Hi I am new to transformers. I am using the some models of it for many tasks. One is the summarization using google pegasus-xum model, the performance is good on GPU but when I try to do it on CPU it takes around 16-18 seconds. I also started using the parrot-paraphrase library which uses the T5 model in the backend, it also performs the same in GPU but on CPU it is taking time around 5-8 seconds to process the result.
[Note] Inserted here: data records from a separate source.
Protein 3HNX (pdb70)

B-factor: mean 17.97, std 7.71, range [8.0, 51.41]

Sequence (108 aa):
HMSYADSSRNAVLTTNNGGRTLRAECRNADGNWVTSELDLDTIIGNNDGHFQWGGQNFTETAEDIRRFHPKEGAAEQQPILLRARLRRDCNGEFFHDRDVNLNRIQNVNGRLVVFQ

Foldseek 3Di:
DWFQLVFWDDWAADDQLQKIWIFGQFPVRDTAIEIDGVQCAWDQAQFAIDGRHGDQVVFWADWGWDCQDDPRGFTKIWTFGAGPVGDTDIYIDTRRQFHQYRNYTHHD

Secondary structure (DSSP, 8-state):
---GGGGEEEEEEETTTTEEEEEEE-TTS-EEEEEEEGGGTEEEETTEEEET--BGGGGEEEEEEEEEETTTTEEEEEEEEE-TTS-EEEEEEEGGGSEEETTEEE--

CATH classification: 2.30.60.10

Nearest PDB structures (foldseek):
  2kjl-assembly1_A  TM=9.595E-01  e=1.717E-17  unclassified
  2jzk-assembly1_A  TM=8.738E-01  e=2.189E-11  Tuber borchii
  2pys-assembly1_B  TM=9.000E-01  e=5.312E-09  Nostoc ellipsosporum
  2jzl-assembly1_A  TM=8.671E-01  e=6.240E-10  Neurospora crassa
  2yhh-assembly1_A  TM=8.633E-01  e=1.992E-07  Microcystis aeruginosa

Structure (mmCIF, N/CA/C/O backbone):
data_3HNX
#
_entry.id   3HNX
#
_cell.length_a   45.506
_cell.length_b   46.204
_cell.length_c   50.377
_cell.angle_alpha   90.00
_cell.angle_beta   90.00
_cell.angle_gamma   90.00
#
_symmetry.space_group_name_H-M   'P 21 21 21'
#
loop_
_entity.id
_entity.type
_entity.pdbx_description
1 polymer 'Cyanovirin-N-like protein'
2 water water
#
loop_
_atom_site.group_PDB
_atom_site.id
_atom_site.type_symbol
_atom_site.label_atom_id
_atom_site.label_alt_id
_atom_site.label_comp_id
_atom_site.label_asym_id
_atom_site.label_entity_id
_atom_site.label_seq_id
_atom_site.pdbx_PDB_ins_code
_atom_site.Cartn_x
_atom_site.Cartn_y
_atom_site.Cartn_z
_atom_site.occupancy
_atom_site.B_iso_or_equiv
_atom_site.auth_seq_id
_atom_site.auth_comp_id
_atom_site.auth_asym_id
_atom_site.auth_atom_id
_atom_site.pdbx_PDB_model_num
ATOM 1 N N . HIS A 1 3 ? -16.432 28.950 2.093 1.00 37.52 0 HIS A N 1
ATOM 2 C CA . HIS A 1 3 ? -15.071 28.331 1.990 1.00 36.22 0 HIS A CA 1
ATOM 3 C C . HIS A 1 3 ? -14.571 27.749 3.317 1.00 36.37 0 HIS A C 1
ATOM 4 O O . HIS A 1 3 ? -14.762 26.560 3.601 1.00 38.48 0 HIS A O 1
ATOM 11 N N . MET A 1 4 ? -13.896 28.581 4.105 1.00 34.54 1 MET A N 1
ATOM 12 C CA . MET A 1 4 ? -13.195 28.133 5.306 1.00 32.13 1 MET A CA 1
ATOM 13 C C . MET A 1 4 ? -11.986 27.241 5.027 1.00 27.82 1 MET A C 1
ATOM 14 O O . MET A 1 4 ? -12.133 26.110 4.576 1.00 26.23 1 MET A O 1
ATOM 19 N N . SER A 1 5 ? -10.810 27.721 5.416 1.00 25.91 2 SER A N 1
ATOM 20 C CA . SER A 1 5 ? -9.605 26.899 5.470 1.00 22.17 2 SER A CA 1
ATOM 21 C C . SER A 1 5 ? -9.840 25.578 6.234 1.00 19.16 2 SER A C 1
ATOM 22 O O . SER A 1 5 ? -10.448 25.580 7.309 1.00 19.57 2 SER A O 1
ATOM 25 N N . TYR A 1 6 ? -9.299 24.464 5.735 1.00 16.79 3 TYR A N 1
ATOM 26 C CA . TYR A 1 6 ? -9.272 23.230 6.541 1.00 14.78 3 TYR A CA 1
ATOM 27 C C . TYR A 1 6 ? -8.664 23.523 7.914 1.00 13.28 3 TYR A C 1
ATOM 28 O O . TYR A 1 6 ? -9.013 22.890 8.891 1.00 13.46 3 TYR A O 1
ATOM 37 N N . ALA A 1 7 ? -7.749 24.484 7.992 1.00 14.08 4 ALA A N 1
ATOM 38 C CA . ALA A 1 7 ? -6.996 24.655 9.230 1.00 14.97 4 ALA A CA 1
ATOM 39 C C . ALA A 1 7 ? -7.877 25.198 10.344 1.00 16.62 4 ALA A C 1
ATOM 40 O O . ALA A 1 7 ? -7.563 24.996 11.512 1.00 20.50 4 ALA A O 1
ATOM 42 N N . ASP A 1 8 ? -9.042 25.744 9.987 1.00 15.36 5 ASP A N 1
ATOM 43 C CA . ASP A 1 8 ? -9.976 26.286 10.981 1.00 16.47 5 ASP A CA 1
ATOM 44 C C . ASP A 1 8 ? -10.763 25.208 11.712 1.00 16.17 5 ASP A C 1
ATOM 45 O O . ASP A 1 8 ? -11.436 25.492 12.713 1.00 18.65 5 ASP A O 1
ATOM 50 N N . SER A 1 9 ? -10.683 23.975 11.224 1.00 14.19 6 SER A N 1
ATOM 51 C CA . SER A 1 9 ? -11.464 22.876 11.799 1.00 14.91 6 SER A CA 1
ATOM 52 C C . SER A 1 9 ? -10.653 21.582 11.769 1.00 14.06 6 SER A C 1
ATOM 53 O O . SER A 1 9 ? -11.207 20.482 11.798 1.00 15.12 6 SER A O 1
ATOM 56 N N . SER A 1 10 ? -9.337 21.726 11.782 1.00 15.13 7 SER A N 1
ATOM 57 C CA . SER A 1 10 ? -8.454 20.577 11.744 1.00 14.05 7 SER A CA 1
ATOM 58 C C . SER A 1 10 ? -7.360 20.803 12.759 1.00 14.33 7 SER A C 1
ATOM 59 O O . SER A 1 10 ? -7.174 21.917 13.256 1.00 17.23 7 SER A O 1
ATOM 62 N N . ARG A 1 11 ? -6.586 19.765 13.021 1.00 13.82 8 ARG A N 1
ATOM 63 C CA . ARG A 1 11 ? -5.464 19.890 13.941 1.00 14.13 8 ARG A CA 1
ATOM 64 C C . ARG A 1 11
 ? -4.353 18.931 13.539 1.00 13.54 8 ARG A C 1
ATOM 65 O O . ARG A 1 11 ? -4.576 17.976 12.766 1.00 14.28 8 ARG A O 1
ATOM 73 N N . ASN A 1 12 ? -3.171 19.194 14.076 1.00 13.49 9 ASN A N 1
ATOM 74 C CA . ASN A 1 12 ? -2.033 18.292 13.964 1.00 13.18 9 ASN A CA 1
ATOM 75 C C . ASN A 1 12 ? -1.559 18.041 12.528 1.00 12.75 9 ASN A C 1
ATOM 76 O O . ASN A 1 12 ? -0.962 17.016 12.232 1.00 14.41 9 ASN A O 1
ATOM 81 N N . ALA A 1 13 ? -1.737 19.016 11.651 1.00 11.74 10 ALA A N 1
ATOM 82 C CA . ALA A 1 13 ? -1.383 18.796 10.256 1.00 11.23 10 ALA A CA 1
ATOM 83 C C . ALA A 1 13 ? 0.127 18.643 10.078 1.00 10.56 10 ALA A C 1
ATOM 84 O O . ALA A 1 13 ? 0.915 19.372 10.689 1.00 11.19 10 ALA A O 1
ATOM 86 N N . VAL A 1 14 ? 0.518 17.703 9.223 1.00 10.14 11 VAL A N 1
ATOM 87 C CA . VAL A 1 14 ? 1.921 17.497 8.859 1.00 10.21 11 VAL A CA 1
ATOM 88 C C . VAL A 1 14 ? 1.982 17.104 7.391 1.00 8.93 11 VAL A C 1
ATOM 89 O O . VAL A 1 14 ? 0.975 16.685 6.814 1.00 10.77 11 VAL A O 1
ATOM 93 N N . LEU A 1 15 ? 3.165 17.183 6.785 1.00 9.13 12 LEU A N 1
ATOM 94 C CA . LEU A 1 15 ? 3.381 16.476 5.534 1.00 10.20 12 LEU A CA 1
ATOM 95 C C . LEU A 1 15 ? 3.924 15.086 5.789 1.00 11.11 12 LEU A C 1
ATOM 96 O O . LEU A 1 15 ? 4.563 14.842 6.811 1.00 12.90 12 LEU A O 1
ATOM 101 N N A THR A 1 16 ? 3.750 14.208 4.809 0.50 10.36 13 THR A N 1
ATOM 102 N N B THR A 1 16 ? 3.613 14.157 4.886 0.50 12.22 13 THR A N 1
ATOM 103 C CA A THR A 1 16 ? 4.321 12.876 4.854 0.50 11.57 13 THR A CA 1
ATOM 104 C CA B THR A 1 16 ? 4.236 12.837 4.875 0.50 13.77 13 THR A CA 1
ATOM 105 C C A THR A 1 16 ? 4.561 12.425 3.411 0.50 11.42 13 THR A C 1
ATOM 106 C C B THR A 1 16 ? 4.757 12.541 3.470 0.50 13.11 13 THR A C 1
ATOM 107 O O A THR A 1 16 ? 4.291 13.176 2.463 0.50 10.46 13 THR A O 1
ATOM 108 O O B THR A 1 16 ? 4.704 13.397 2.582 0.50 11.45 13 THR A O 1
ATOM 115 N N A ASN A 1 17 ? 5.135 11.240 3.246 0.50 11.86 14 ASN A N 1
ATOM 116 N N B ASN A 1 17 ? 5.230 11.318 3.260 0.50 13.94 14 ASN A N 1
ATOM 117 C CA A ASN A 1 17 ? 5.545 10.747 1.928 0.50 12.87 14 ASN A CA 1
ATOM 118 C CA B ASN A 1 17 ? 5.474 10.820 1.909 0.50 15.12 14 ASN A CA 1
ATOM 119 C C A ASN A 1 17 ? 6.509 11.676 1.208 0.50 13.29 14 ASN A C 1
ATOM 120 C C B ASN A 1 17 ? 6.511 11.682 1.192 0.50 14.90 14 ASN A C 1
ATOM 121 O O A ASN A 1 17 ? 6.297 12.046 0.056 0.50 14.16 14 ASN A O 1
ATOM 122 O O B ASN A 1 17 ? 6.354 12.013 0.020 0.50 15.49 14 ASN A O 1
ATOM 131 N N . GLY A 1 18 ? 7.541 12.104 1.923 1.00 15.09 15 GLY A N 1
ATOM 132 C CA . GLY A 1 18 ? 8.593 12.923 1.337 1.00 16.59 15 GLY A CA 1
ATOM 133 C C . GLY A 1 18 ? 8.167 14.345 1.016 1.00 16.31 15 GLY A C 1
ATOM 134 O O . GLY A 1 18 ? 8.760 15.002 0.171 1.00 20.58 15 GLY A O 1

Due to some limitation of GPU on my server I have to optimize it for CPU, to take down the response time to 2-4 seconds max.
Here are the link of models I am using:
Pegasus-XSUM: google/pegasus-xsum · Hugging Face
Parrot=Paraphrase: prithivida/parrot_paraphraser_on_T5 · Hugging Face
Code for pegasus model:
from transformers import PegasusTokenizer, PegasusForConditionalGeneration
from trained_model import ModelFactory
import os
project_root = os.path.dirname(os.path.dirname(__file__))
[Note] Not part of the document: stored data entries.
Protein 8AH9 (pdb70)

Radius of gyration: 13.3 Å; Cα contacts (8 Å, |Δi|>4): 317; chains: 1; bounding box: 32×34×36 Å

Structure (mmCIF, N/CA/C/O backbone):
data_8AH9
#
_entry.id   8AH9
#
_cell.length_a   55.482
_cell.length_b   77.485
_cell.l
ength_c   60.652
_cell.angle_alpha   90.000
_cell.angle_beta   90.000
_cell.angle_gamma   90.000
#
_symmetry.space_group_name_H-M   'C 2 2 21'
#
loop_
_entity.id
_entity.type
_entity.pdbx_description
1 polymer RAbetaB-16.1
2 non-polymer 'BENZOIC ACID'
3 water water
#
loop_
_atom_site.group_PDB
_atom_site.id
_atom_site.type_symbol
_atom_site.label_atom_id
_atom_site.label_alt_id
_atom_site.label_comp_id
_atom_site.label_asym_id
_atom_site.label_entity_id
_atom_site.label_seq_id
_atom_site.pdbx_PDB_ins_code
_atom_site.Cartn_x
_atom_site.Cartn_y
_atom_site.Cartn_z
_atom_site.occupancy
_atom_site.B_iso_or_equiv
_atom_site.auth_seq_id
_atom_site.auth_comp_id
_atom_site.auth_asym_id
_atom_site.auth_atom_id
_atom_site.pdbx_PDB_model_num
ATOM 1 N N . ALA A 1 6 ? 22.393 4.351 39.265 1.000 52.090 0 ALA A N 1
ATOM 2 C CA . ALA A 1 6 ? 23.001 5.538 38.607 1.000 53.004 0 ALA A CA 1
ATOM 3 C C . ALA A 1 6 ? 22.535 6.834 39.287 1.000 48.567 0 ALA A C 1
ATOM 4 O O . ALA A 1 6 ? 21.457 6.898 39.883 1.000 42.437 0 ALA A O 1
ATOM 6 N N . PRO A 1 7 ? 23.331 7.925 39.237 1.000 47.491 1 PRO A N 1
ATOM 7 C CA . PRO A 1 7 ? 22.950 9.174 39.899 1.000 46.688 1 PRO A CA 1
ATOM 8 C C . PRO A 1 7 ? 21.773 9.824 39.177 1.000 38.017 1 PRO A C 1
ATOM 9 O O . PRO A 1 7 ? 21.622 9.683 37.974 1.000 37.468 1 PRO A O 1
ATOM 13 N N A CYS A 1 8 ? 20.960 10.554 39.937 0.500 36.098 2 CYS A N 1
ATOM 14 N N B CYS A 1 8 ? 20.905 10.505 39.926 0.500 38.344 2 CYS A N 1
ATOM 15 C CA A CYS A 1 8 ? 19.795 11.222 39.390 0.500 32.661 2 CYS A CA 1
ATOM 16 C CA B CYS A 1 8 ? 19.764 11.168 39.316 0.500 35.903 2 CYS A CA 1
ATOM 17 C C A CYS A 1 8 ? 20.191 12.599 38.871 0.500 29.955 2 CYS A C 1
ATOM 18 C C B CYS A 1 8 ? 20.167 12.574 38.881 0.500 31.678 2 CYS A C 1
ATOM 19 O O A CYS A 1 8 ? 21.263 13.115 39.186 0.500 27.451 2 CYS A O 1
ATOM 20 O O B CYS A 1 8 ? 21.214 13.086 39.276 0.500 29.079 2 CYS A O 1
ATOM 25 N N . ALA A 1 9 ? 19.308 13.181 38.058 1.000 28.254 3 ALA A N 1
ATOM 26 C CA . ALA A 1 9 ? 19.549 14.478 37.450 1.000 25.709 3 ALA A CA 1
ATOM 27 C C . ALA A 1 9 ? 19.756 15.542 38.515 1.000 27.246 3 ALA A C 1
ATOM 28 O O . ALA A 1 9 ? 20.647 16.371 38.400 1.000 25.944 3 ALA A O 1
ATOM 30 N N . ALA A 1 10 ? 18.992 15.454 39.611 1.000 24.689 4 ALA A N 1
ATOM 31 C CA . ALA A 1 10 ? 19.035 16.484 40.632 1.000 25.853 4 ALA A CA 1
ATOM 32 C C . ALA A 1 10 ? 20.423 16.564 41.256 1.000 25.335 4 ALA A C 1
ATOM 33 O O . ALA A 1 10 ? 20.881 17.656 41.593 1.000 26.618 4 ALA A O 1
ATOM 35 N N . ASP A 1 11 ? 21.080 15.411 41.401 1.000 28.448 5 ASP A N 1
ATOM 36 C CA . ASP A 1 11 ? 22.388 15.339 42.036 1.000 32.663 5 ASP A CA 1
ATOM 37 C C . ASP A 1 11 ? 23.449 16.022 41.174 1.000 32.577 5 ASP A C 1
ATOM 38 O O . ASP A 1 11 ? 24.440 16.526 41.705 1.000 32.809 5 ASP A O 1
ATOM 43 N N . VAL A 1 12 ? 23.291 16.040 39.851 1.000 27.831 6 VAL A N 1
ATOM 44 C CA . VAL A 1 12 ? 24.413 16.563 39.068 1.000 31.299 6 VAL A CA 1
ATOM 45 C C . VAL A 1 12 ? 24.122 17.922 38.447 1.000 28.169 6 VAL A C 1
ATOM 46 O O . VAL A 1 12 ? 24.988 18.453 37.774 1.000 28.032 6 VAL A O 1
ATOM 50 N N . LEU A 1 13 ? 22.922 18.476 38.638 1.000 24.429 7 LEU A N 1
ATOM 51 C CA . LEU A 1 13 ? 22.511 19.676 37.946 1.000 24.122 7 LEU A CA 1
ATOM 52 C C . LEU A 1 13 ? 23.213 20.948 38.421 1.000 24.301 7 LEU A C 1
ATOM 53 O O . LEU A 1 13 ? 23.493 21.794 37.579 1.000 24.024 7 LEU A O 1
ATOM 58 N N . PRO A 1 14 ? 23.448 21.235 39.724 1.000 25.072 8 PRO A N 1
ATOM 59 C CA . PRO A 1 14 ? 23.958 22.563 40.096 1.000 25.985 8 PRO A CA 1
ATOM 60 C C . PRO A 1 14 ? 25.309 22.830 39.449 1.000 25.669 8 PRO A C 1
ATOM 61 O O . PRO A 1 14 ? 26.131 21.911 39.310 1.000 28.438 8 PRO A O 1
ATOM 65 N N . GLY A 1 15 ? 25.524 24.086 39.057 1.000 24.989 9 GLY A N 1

path = os.path.join(project_root, 'models/')
class Summarization:
def __init__(self):
self.mod = ModelFactory("summary")
self.tokenizer = PegasusTokenizer.from_pretrained(path)
def generate_abstractive_summary(self, text):
""" To generate summary of text using pegasus model"""
model = self.mod.get_preferred_model("summarization")
inputs = self.tokenizer([text], max_length=1024, return_tensors='pt', truncation=True)
summary_ids = model.generate(inputs['input_ids'])
summary = [self.tokenizer.decode(g, skip_special_tokens=True, clean_up_tokenization_spaces=False) for g in summary_ids]
return summary[0]
Is there any way to improve the performance, any small improvement also appreciated…